Using a pair of glasses that shine light into the wearer’s eyes, a pilot study led by University at Buffalo sleep researcher Grace Dean is attempting to solve insomnia among lung cancer patients. The researchers are examining if the rays can trigger neurotransmitters in the brain and reset participants’ sleep cycles.

“Sleep is important for patients with cancer because it is critical for immune system functioning, learning and memory, and overall quality of life,” says Dean, associate professor in the UB School of Nursing, who has been studying fatigue in cancer patients since the early 1990s, in a release.

The study, “Bright Light Therapy to Improve Sleep Continuity Disturbances in Lung Cancer Survivors,” is funded by a $25,000 Foundation Endowment Research grant from the Oncology Nursing Society.

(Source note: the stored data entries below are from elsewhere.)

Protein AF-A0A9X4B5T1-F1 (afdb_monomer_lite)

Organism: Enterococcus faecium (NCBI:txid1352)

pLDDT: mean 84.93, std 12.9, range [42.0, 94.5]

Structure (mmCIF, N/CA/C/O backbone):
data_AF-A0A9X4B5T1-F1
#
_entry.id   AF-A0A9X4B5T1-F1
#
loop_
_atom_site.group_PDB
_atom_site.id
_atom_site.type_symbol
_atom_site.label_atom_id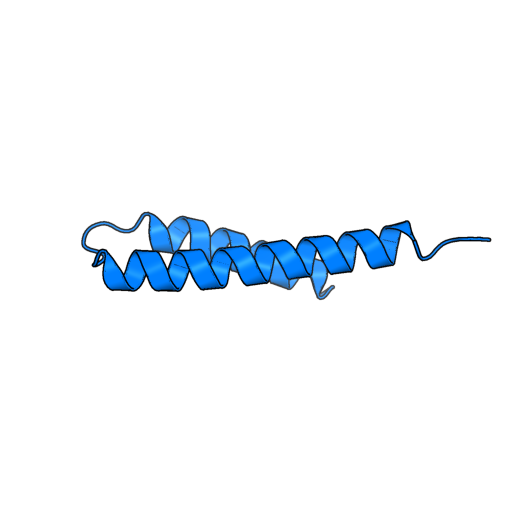
_atom_site.label_alt_id
_atom_site.label_comp_id
_atom_site.label_asym_id
_atom_site.label_entity_id
_atom_site.label_seq_id
_atom_site.pdbx_PDB_ins_code
_atom_site.Cartn_x
_atom_site.Cartn_y
_atom_site.Cartn_z
_atom_site.occupancy
_atom_site.B_iso_or_equiv
_atom_site.auth_seq_id
_atom_site.auth_comp_id
_atom_site.auth_asym_id
_atom_site.auth_atom_id
_atom_site.pdbx_PDB_model_num
ATOM 1 N N . MET A 1 1 ? 3.041 -9.597 -17.834 1.00 54.81 1 MET A N 1
ATOM 2 C CA . MET A 1 1 ? 2.915 -8.187 -17.392 1.00 54.81 1 MET A CA 1
ATOM 3 C C . MET A 1 1 ? 4.159 -7.831 -16.592 1.00 54.81 1 MET A C 1
ATOM 5 O O . MET A 1 1 ? 4.557 -8.653 -15.781 1.00 54.81 1 MET A O 1
ATOM 9 N N . LYS A 1 2 ? 4.799 -6.675 -16.829 1.00 77.38 2 LYS A N 1
ATOM 10 C CA . LYS A 1 2 ? 5.982 -6.257 -16.049 1.00 77.38 2 LYS A CA 1
ATOM 11 C C . LYS A 1 2 ? 5.589 -6.136 -14.571 1.00 77.38 2 LYS A C 1
ATOM 13 O O . LYS A 1 2 ? 4.606 -5.461 -14.275 1.00 77.38 2 LYS A O 1
ATOM 18 N N . GLU A 1 3 ? 6.337 -6.777 -13.680 1.00 82.38 3 GLU A N 1
ATOM 19 C CA . GLU A 1 3 ? 6.101 -6.836 -12.226 1.00 82.38 3 GLU A CA 1
ATOM 20 C C . GLU A 1 3 ? 5.860 -5.446 -11.601 1.00 82.38 3 GLU A C 1
ATOM 22 O O . GLU A 1 3 ? 4.950 -5.274 -10.796 1.00 82.38 3 GLU A O 1
ATOM 27 N N . TYR A 1 4 ? 6.532 -4.416 -12.122 1.00 84.62 4 TYR A N 1
ATOM 28 C CA . TYR A 1 4 ? 6.313 -3.009 -11.771 1.00 84.62 4 TYR A CA 1
ATOM 29 C C . TYR A 1 4 ? 4.859 -2.537 -11.958 1.00 84.62 4 TYR A C 1
ATOM 31 O O . TYR A 1 4 ? 4.283 -1.896 -11.083 1.00 84.62 4 TYR A O 1
ATOM 39 N N . LYS A 1 5 ? 4.218 -2.889 -13.084 1.00 87.06 5 LYS A N 1
ATOM 40 C CA . LYS A 1 5 ? 2.809 -2.532 -13.332 1.00 87.06 5 LYS A CA 1
ATOM 41 C C . LYS A 1 5 ? 1.874 -3.255 -12.365 1.00 87.06 5 LYS A C 1
ATOM 43 O O . LYS A 1 5 ? 0.879 -2.676 -11.948 1.00 87.06 5 LYS A O 1
ATOM 48 N N . ARG A 1 6 ? 2.197 -4.500 -11.995 1.00 89.88 6 ARG A N 1
ATOM 49 C CA . ARG A 1 6 ? 1.417 -5.266 -11.013 1.00 89.88 6 ARG A CA 1
ATOM 50 C C . ARG A 1 6 ? 1.433 -4.573 -9.649 1.00 89.88 6 ARG A C 1
ATOM 52 O O . ARG A 1 6 ? 0.380 -4.454 -9.036 1.00 89.88 6 ARG A O 1
ATOM 59 N N . GLN A 1 7 ? 2.586 -4.070 -9.211 1.00 90.25 7 GLN A N 1
ATOM 60 C CA . GLN A 1 7 ? 2.694 -3.352 -7.939 1.00 90.25 7 GLN A CA 1
ATOM 61 C C . GLN A 1 7 ? 1.909 -2.040 -7.926 1.00 90.25 7 GLN A C 1
ATOM 63 O O . GLN A 1 7 ? 1.224 -1.753 -6.952 1.00 90.25 7 GLN A O 1
ATOM 68 N N . HIS A 1 8 ? 1.931 -1.283 -9.026 1.00 90.38 8 HIS A N 1
ATOM 69 C CA . HIS A 1 8 ? 1.108 -0.073 -9.164 1.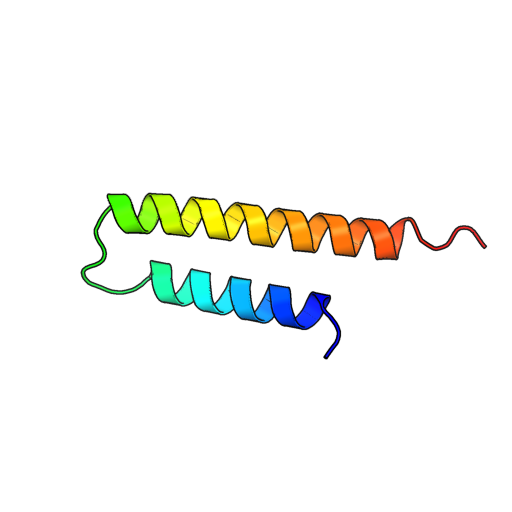00 90.38 8 HIS A CA 1
ATOM 70 C C . HIS A 1 8 ? -0.394 -0.369 -9.108 1.00 90.38 8 HIS A C 1
ATOM 72 O O . HIS A 1 8 ? -1.132 0.368 -8.461 1.00 90.38 8 HIS A O 1
ATOM 78 N N . ILE A 1 9 ? -0.848 -1.466 -9.724 1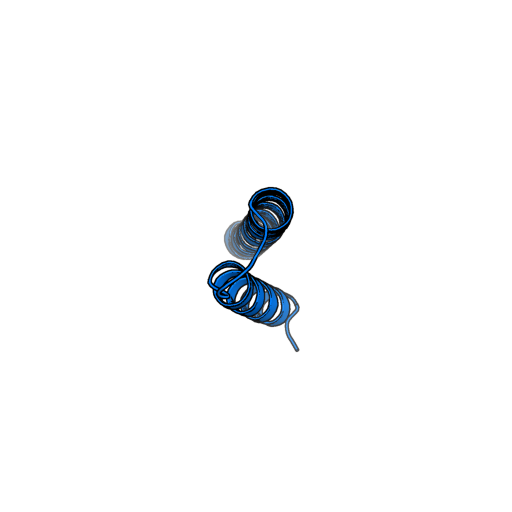.00 93.06 9 ILE A N 1
ATOM 79 C CA . ILE A 1 9 ? -2.252 -1.902 -9.635 1.00 93.06 9 ILE A CA 1
ATOM 80 C C . ILE A 1 9 ? -2.617 -2.247 -8.184 1.00 93.06 9 ILE A C 1
ATOM 82 O O . ILE A 1 9 ? -3.667 -1.829 -7.706 1.00 93.06 9 ILE A O 1
ATOM 86 N N . ILE A 1 10 ? -1.746 -2.973 -7.474 1.00 91.56 10 ILE A N 1
ATOM 87 C CA . ILE A 1 10 ? -1.961 -3.337 -6.065 1.00 91.56 10 ILE A CA 1
ATOM 88 C C . ILE A 1 10 ? -1.992 -2.089 -5.178 1.00 91.56 10 ILE A C 1
ATOM 90 O O . ILE A 1 10 ? -2.900 -1.959 -4.362 1.00 91.56 10 ILE A O 1
ATOM 94 N N . LYS A 1 11 ? -1.054 -1.150 -5.371 1.00 93.69 11 LYS A N 1
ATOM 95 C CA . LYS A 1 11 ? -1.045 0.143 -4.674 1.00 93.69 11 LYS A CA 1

The research follows another study led by Dean, published earlier this year in the journal Cancer Nursing, that found lung cancer patients experienced early and middle insomnia—difficulty falling and staying asleep—before and during chemotherapy treatment.

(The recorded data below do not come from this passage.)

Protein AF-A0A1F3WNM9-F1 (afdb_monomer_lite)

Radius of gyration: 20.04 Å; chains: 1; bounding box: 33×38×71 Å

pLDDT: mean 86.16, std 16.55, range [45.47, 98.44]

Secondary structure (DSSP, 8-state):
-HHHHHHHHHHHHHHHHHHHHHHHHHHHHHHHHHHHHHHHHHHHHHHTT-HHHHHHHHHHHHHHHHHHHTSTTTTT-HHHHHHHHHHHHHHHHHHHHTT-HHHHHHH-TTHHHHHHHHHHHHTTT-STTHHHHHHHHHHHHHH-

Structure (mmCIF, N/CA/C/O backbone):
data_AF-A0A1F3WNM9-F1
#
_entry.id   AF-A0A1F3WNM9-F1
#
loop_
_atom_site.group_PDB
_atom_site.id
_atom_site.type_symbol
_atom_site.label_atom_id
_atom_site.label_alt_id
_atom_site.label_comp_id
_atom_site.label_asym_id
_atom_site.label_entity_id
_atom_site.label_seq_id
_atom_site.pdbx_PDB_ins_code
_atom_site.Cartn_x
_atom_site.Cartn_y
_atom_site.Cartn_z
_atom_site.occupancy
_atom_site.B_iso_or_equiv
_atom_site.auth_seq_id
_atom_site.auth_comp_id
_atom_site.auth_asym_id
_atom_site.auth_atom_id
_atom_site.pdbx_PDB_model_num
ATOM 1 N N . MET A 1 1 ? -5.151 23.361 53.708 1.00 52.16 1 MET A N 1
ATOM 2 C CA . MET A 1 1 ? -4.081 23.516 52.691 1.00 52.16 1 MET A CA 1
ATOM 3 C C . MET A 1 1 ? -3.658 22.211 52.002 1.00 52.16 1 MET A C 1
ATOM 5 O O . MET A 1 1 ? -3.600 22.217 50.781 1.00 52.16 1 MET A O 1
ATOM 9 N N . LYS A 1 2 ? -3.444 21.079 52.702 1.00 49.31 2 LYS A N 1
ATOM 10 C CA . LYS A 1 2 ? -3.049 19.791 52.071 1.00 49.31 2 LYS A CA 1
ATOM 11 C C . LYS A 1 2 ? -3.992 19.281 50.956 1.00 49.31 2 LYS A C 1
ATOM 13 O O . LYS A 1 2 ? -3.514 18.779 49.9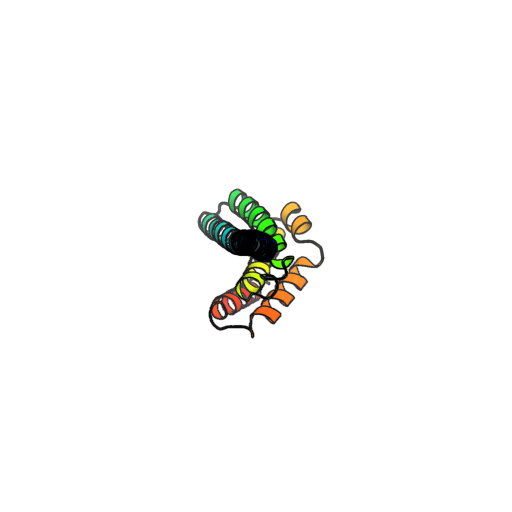47 1.00 49.31 2 LYS A O 1
ATOM 18 N N . ASN A 1 3 ? -5.309 19.484 51.078 1.00 51.84 3 ASN A N 1
ATOM 19 C CA . ASN A 1 3 ? -6.287 19.025 50.075 1.00 51.84 3 ASN A CA 1
ATOM 20 C C . ASN A 1 3 ? -6.310 19.825 48.762 1.00 51.84 3 ASN A C 1
ATOM 22 O O . ASN A 1 3 ? -6.802 19.304 47.766 1.00 51.84 3 ASN A O 1
ATOM 26 N N . GLN A 1 4 ? -5.809 21.066 48.730 1.00 54.06 4 GLN A N 1
ATOM 27 C CA . GLN A 1 4 ? -5.710 21.812 47.468 1.00 54.06 4 GLN A CA 1
ATOM 28 C C . GLN A 1 4 ? -4.476 21.390 46.670 1.00 54.06 4 GLN A C 1
ATOM 30 O O . GLN A 1 4 ? -4.589 21.166 45.475 1.00 54.06 4 GLN A O 1
ATOM 35 N N . ILE A 1 5 ? -3.342 21.165 47.342 1.00 54.91 5 ILE A N 1
ATOM 36 C CA . ILE A 1 5 ? -2.092 20.710 46.711 1.00 54.91 5 ILE A CA 1
ATOM 37 C C . ILE A 1 5 ? -2.271 19.324 46.069 1.00 54.91 5 ILE A C 1
ATOM 39 O O . ILE A 1 5 ? -1.813 19.094 44.954 1.00 54.91 5 ILE A O 1
ATOM 43 N N . MET A 1 6 ? -3.003 18.424 46.735 1.00 49.53 6 MET A N 1
ATOM 44 C CA . MET A 1 6 ? -3.282 17.078 46.220 1.00 49.53 6 MET A CA 1
ATOM 45 C C . MET A 1 6 ? -4.148 17.111 44.953 1.00 49.53 6 MET A C 1
ATOM 47 O O . MET A 1 6 ? -3.821 16.444 43.979 1.00 49.53 6 MET A O 1
ATOM 51 N N . LYS A 1 7 ? -5.195 17.953 44.930 1.00 45.47 7 LYS A N 1
ATOM 52 C CA . LYS A 1 7 ? -6.060 18.143 43.754 1.00 45.47 7 LYS A CA 1
ATOM 53 C C . LYS A 1 7 ? -5.287 18.737 42.573 1.00 45.47 7 LYS A C 1
ATOM 55 O O . LYS A 1 7 ? -5.433 18.248 41.459 1.00 45.47 7 LYS A O 1
ATOM 60 N N . SER A 1 8 ? -4.427 19.730 42.807 1.00 51.53 8 SER A N 1
ATOM 61 C CA . SER A 1 8 ? -3.589 20.337 41.760 1.00 51.53 8 SER A CA 1
ATOM 62 C C . SER A 1 8 ? -2.638 19.332 41.103 1.00 51.53 8 SER A C 1
ATOM 64 O O . SER A 1 8 ? -2.437 19.381 39.893 1.00 51.53 8 SER A O 1
ATOM 66 N N . PHE A 1 9 ? -2.099 18.386 41.879 1.00 53.12 9 PHE A N 1
ATOM 67 C CA . PHE A 1 9 ? -1.227 17.329 41.362 1.00 53.12 9 PHE A CA 1
ATOM 68 C C . PHE A 1 9 ? -2.002 16.296 40.525 1.00 53.12 9 PHE A C 1
ATOM 70 O O . PHE A 1 9 ? -1.511 15.852 39.490 1.00 53.12 9 PHE A O 1
ATOM 77 N N . THR A 1 10 ? -3.239 15.966 40.919 1.00 55.38 10 THR A N 1
ATOM 78 C CA . THR A 1 10 ? -4.129 15.075 40.151 1.00 55.38 10 THR A CA 1
ATOM 79 C C . THR A 1 10 ? -4.578 15.698 38.826 1.00 55.38 10 THR A C 1
ATOM 81 O O . THR A 1 10 ? -4.669 15.001 37.821 1.00 55.38 10 THR A O 1
ATOM 84 N N . TYR A 1 11 ? -4.832 17.011 38.785 1.00 56.94 11 TYR A N 1
ATOM 85 C CA . TYR A 1 11 ? -5.183 17.699 37.536 1.00 56.94 11 TYR A CA 1
ATOM 86 C C . TYR A 1 11 ? -3.983 17.853 36.593 1.00 56.94 11 TYR A C 1
ATOM 88 O O . TYR A 1 11 ? -4.142 17.718 35.380 1.00 56.94 11 TYR A O 1
ATOM 96 N N . ALA A 1 12 ? -2.782 18.080 37.133 1.00 58.22 12 ALA A N 1
ATOM 97 C CA . ALA A 1 12 ? -1.558 18.158 36.339 1.00 58.22 12 ALA A CA 1
ATOM 98 C C . ALA A 1 12 ? -1.204 16.810 35.680 1.00 58.22 12 ALA A C 1
ATOM 100 O O . ALA A 1 12 ? -0.849 16.787 34.502 1.00 58.22 12 ALA A O 1
ATOM 101 N N . SER A 1 13 ? -1.359 15.684 36.389 1.00 57.19 13 SER A N 1
ATOM 102 C CA . SER A 1 13 ? -1.119 14.353 35.811 1.00 57.19 13 SER A CA 1
ATOM 103 C C . SER A 1 13 ? -2.161 13.963 34.756 1.00 57.19 13 SER A C 1
ATOM 105 O O . SER A 1 13 ? -1.804 13.351 33.748 1.00 57.19 13 SER A O 1
ATOM 107 N N . LEU A 1 14 ? -3.424 14.375 34.925 1.00 57.03 14 LEU A N 1
ATOM 108 C CA . LEU A 1 14 ? -4.476 14.167 33.923 1.00 57.03 14 LEU A CA 1
ATOM 109 C C . LEU A 1 14 ? -4.198 14.947 32.626 1.00 57.03 14 LEU A C 1
ATOM 111 O O . LEU A 1 14 ? -4.374 14.414 31.533 1.00 57.03 14 LEU A O 1
ATOM 115 N N . LEU A 1 15 ? -3.732 16.195 32.737 1.00 57.19 15 LEU A N 1
ATOM 116 C CA . LEU A 1 15 ? -3.398 17.042 31.586 1.00 57.19 15 LEU A CA 1
ATOM 117 C C . LEU A 1 15 ? -2.224 16.484 30.772 1.00 57.19 15 LEU A C 1
ATOM 119 O O . LEU A 1 15 ? -2.291 16.461 29.544 1.00 57.19 15 LEU A O 1
ATOM 123 N N . VAL A 1 16 ? -1.182 15.971 31.433 1.00 59.41 16 VAL A N 1
ATOM 124 C CA . VAL A 1 16 ? -0.046 15.330 30.747 1.00 59.41 16 VAL A CA 1
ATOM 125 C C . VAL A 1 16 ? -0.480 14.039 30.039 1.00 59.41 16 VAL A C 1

It is estimated that 50% to 80% of people diagnosed with lung cancer experience severe insomnia that may persist for an average of eight years after the initial diagnosis, says Dean.

Sleeplessness in lung cancer patients often is caused by the effects of the illness, such as pain, anxiety, nausea, and impaired breathing. Fatigue is worsened for people who suffered from a sleep disorder before their cancer diagnosis, she says.
Treating sleep disorders with light therapy is nothing new; however, the research will test a unique method in delivering the treatment. The glasses participants will wear are a portable alternative to the large stationary light boxes patients typically use.

Developed by Re-Time, light therapy glasses Re-Timer shine an ultraviolet-free green light toward the wearer’s eyes and can be worn while performing everyday activities. Re-Time provided the devices used in the study.

Participants will wear the glasses every morning for one hour. When the light reaches the brain, it triggers neurotransmitters in the brain to shut off the production of melatonin, a hormone that influences sleep, and increase cortisol levels, a hormone that helps us wake.

Researchers will use actigraphy to measure the amount of time participants sleep and to track how often they wake throughout the night.

The treatment, Dean says, may be a better alternative to sleep medication, which can have numerous side effects.

Light plays a major role in keeping our circadian rhythms stable. The less sunlight a person receives, the more likely they are to have depressed biorhythms, she says, noting that an offset rhythm can cause a person to wake too early or have difficulty falling asleep.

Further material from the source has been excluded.